- Born: 2 December 1919 San Juan Cacahuatepec, Oaxaca
- Died: 3 April 1969 (aged 49)
- Genres: Bolero
- Occupation: Composer
- Years active: 1940–1969

= Álvaro Carrillo =

Álvaro Carrillo Alarcón (2 December 1919 – 3 April 1969) was a Mexican popular music composer and songwriter, born in San Juan Cacahuatepec, Oaxaca. He wrote over 300 songs, mostly boleros, including the great hits Amor mío, Sabor a mí, Como se lleva un lunar, El andariego, Luz de luna, Sabrá Dios, Seguiré mi viaje and La mentira.

==Early life and education==
Álvaro Carrillo Alarcón was born in 1921 to a father of Spanish descent and a mother of Indigenous Mixtec and African descent. He came from a very humble family as they lived in extreme poverty . His father owned three cows which he believed made him a "rich" man. Since his father was a farmer who came from a long line of farmers, he was eagerly set on keeping all his sons within his family's business. A young Alvaro was not interested in obeying his father's wishes and would often hide instead of working. Carillo would spend his time reading poetry, as he was fascinated by Greek mythology from an early age. At the age of eight, his mother died. Into his adolescence, he had discovered an interest in the guitar. As he grew older, his musical talent developed following the many types of music while growing up in San Juan Cacahuatepec, Oaxaca.

In 1940, Carrillo enrolled in the National Agricultural School in Chapingo, where he composed his first songs as a student. In 1945, he graduated in Agricultural Engineering.

==Career==
Carrillo worked in the Corn Commission, but left engineering to become a composer. He became a friend of singer Antonio Pérez Mesa of the Trío Los Duendes. He wrote the song "Amor," for the trio; it rapidly became popular. Carrillo was a prolific composer, writing more than 300 songs during his life; many were boleros, a Mexican-style rhythmic ballad. His career was ended abruptly when he died in a car accident on 3 April 1969. His songs have continued to be covered by Mexican and international artists in the decades since his death.

Mexican romantic pop, ballad and bolero singer Luis Miguel recorded Carrillo's bolero "La Mentira" (The Lie) in Miguel's platinum album, Romance (1990), released by WEA. He later included Carrillo's song "Sabor a mí" in another of his hit platinum albums, Romances (1997), also by WEA.

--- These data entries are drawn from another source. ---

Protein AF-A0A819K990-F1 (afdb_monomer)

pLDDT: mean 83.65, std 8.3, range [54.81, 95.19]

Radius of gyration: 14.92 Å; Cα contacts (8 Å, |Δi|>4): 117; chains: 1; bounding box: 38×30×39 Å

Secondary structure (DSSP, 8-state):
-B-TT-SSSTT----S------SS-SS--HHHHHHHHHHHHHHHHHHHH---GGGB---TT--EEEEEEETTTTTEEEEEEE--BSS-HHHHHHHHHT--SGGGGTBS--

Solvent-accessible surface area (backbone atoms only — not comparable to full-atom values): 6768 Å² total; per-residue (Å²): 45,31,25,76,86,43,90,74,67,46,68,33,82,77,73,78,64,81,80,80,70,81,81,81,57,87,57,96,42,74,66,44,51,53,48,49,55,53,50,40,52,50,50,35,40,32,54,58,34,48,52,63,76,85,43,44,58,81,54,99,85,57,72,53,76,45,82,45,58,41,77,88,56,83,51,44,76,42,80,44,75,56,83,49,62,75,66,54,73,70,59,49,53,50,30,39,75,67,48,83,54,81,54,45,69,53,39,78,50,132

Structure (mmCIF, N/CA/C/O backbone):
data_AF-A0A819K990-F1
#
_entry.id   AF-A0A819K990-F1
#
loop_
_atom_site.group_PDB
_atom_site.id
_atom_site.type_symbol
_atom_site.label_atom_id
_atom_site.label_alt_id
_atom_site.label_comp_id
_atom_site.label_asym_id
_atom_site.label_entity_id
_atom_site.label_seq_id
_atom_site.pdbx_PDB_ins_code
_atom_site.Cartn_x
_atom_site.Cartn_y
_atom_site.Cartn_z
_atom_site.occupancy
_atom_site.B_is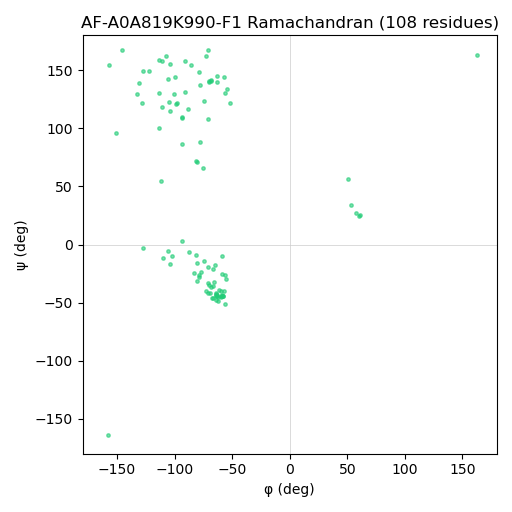o_or_equiv
_atom_site.auth_seq_id
_atom_site.auth_comp_id
_atom_site.auth_asym_id
_atom_site.auth_atom_id
_atom_site.pdbx_PDB_model_num
ATOM 1 N N . MET A 1 1 ? 9.631 -7.295 -6.437 1.00 84.31 1 MET A N 1
ATOM 2 C CA . MET A 1 1 ? 10.525 -8.185 -5.648 1.00 84.31 1 MET A CA 1
ATOM 3 C C . MET A 1 1 ? 11.155 -7.411 -4.493 1.00 84.31 1 MET A C 1
ATOM 5 O O . MET A 1 1 ? 11.578 -6.284 -4.710 1.00 84.31 1 MET A O 1
ATOM 9 N N . ARG A 1 2 ? 11.222 -7.989 -3.284 1.00 87.44 2 ARG A N 1
ATOM 10 C CA . ARG A 1 2 ? 11.874 -7.373 -2.110 1.00 87.44 2 ARG A CA 1
ATOM 11 C C . ARG A 1 2 ? 13.394 -7.334 -2.267 1.00 87.44 2 ARG A C 1
ATOM 13 O O . ARG A 1 2 ? 13.990 -8.315 -2.718 1.00 87.44 2 ARG A O 1
ATOM 20 N N . SER A 1 3 ? 14.012 -6.237 -1.832 1.00 87.19 3 SER A N 1
ATOM 21 C CA . SER A 1 3 ? 15.466 -6.053 -1.859 1.00 87.19 3 SER A CA 1
ATOM 22 C C . SER A 1 3 ? 16.210 -7.159 -1.102 1.00 87.19 3 SER A C 1
ATOM 24 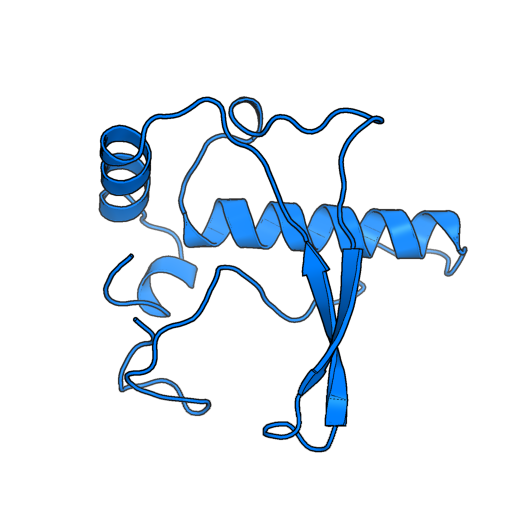O O . SER A 1 3 ? 15.782 -7.629 -0.046 1.00 87.19 3 SER A O 1
ATOM 26 N N . SER A 1 4 ? 17.378 -7.555 -1.613 1.00 89.44 4 SER A N 1
ATOM 27 C CA . SER A 1 4 ? 18.267 -8.518 -0.948 1.00 89.44 4 SER A CA 1
ATOM 28 C C . SER A 1 4 ? 18.829 -8.001 0.381 1.00 89.44 4 SER A C 1
ATOM 30 O O . SER A 1 4 ? 19.293 -8.794 1.198 1.00 89.44 4 SER A O 1
ATOM 32 N N . ALA A 1 5 ? 18.768 -6.685 0.605 1.00 86.25 5 ALA A N 1
ATOM 33 C CA . ALA A 1 5 ? 19.173 -6.041 1.848 1.00 86.25 5 ALA A CA 1
ATOM 34 C C . ALA A 1 5 ? 18.095 -6.102 2.950 1.00 86.25 5 ALA A C 1
ATOM 36 O O . ALA A 1 5 ? 18.378 -5.733 4.091 1.00 86.25 5 ALA A O 1
ATOM 37 N N . CYS A 1 6 ? 16.871 -6.549 2.641 1.00 84.69 6 CYS A N 1
ATOM 38 C CA . CYS A 1 6 ? 15.806 -6.695 3.631 1.00 84.69 6 CYS A CA 1
ATOM 39 C C . CYS A 1 6 ? 16.099 -7.845 4.608 1.00 84.69 6 CYS A C 1
ATOM 41 O O . CYS A 1 6 ? 16.536 -8.924 4.211 1.00 84.69 6 CYS A O 1
ATOM 43 N N . THR A 1 7 ? 15.795 -7.640 5.892 1.00 85.00 7 THR A N 1
ATOM 44 C CA . THR A 1 7 ? 15.905 -8.689 6.920 1.00 85.00 7 THR A CA 1
ATOM 45 C C . THR A 1 7 ? 14.810 -9.744 6.783 1.00 85.00 7 THR A C 1
ATOM 47 O O . THR A 1 7 ? 15.080 -10.934 6.929 1.00 85.00 7 THR A O 1
ATOM 50 N N . ASP A 1 8 ? 13.590 -9.310 6.465 1.00 81.25 8 ASP A N 1
ATOM 51 C CA . ASP A 1 8 ? 12.436 -10.184 6.277 1.00 81.25 8 ASP A CA 1
ATOM 52 C C . ASP A 1 8 ? 12.215 -10.480 4.790 1.00 81.25 8 ASP A C 1
ATOM 54 O O . ASP A 1 8 ? 12.010 -9.572 3.977 1.00 81.25 8 ASP A O 1
ATOM 58 N N . LEU A 1 9 ? 12.234 -11.778 4.464 1.00 83.81 9 LEU A N 1
ATOM 59 C CA . LEU A 1 9 ? 11.929 -12.343 3.144 1.00 83.81 9 LEU A CA 1
ATOM 60 C C . LEU A 1 9 ? 12.697 -11.677 1.972 1.00 83.81 9 LEU A C 1
ATOM 62 O O . LEU A 1 9 ? 12.083 -11.200 1.019 1.00 83.81 9 LEU A O 1
ATOM 66 N N . PRO A 1 10 ? 14.043 -11.639 1.996 1.00 89.19 10 PRO A N 1
ATOM 67 C CA . PRO A 1 10 ? 14.817 -11.072 0.890 1.00 89.19 10 PRO A CA 1
ATOM 68 C C . PRO A 1 10 ? 14.614 -11.863 -0.413 1.00 89.19 10 PRO A C 1
ATOM 70 O O . PRO A 1 10 ? 14.530 -13.094 -0.394 1.00 89.19 10 PRO A O 1
ATOM 73 N N . ASN A 1 11 ? 14.606 -11.166 -1.556 1.00 89.38 11 ASN A N 1
ATOM 74 C CA . ASN A 1 11 ? 14.451 -11.734 -2.906 1.00 89.38 11 ASN A CA 1
ATOM 75 C C . ASN A 1 11 ? 13.131 -12.494 -3.149 1.00 89.38 11 ASN A C 1
ATOM 77 O O . ASN A 1 11 ? 13.073 -13.379 -4.005 1.00 89.38 11 ASN A O 1
ATOM 81 N N . THR A 1 12 ? 12.065 -12.190 -2.406 1.00 88.81 12 THR A N 1
ATOM 82 C CA . THR A 1 12 ? 10.735 -12.764 -2.661 1.00 88.81 12 THR A CA 1
ATOM 83 C C . THR A 1 12 ? 9.809 -11.763 -3.343 1.00 88.81 12 THR A C 1
ATOM 85 O O . THR A 1 12 ? 9.973 -10.549 -3.209 1.00 88.81 12 THR A O 1
ATOM 88 N N . TYR A 1 13 ? 8.808 -12.269 -4.064 1.00 87.25 13 TYR A N 1
ATOM 89 C CA . TYR A 1 13 ? 7.661 -11.453 -4.461 1.00 87.25 13 TYR A CA 1
ATOM 90 C C . TYR A 1 13 ? 6.831 -11.102 -3.233 1.00 87.25 13 TYR A C 1
ATOM 92 O O . TYR A 1 13 ? 6.681 -11.921 -2.323 1.00 87.25 13 TYR A O 1
ATOM 100 N N . ASP A 1 14 ? 6.329 -9.879 -3.232 1.00 87.62 14 ASP A N 1
ATOM 101 C CA . ASP A 1 14 ? 5.482 -9.325 -2.191 1.00 87.62 14 ASP A CA 1
ATOM 102 C C . ASP A 1 14 ? 4.478 -8.375 -2.846 1.00 87.62 14 ASP A C 1
ATOM 104 O O . ASP A 1 14 ? 4.625 -8.041 -4.025 1.00 87.62 14 ASP A O 1
ATOM 108 N N . ILE A 1 15 ? 3.462 -7.977 -2.095 1.00 87.25 15 ILE A N 1
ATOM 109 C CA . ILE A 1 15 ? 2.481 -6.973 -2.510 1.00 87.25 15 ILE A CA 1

Mexican musicians and singers know many of the songs from the Álvaro Carrillo songbook by heart. Noted interpreters of his songs include: Javier Solis, Pepe Jara, Trio Los Santos, and Linda Arce.

==Representation in popular culture==
Álvaro Carrillo's life inspired the film Sabor a mí (1988), directed by René Cardona, in which Carrillo was portrayed by Mexican singer José José.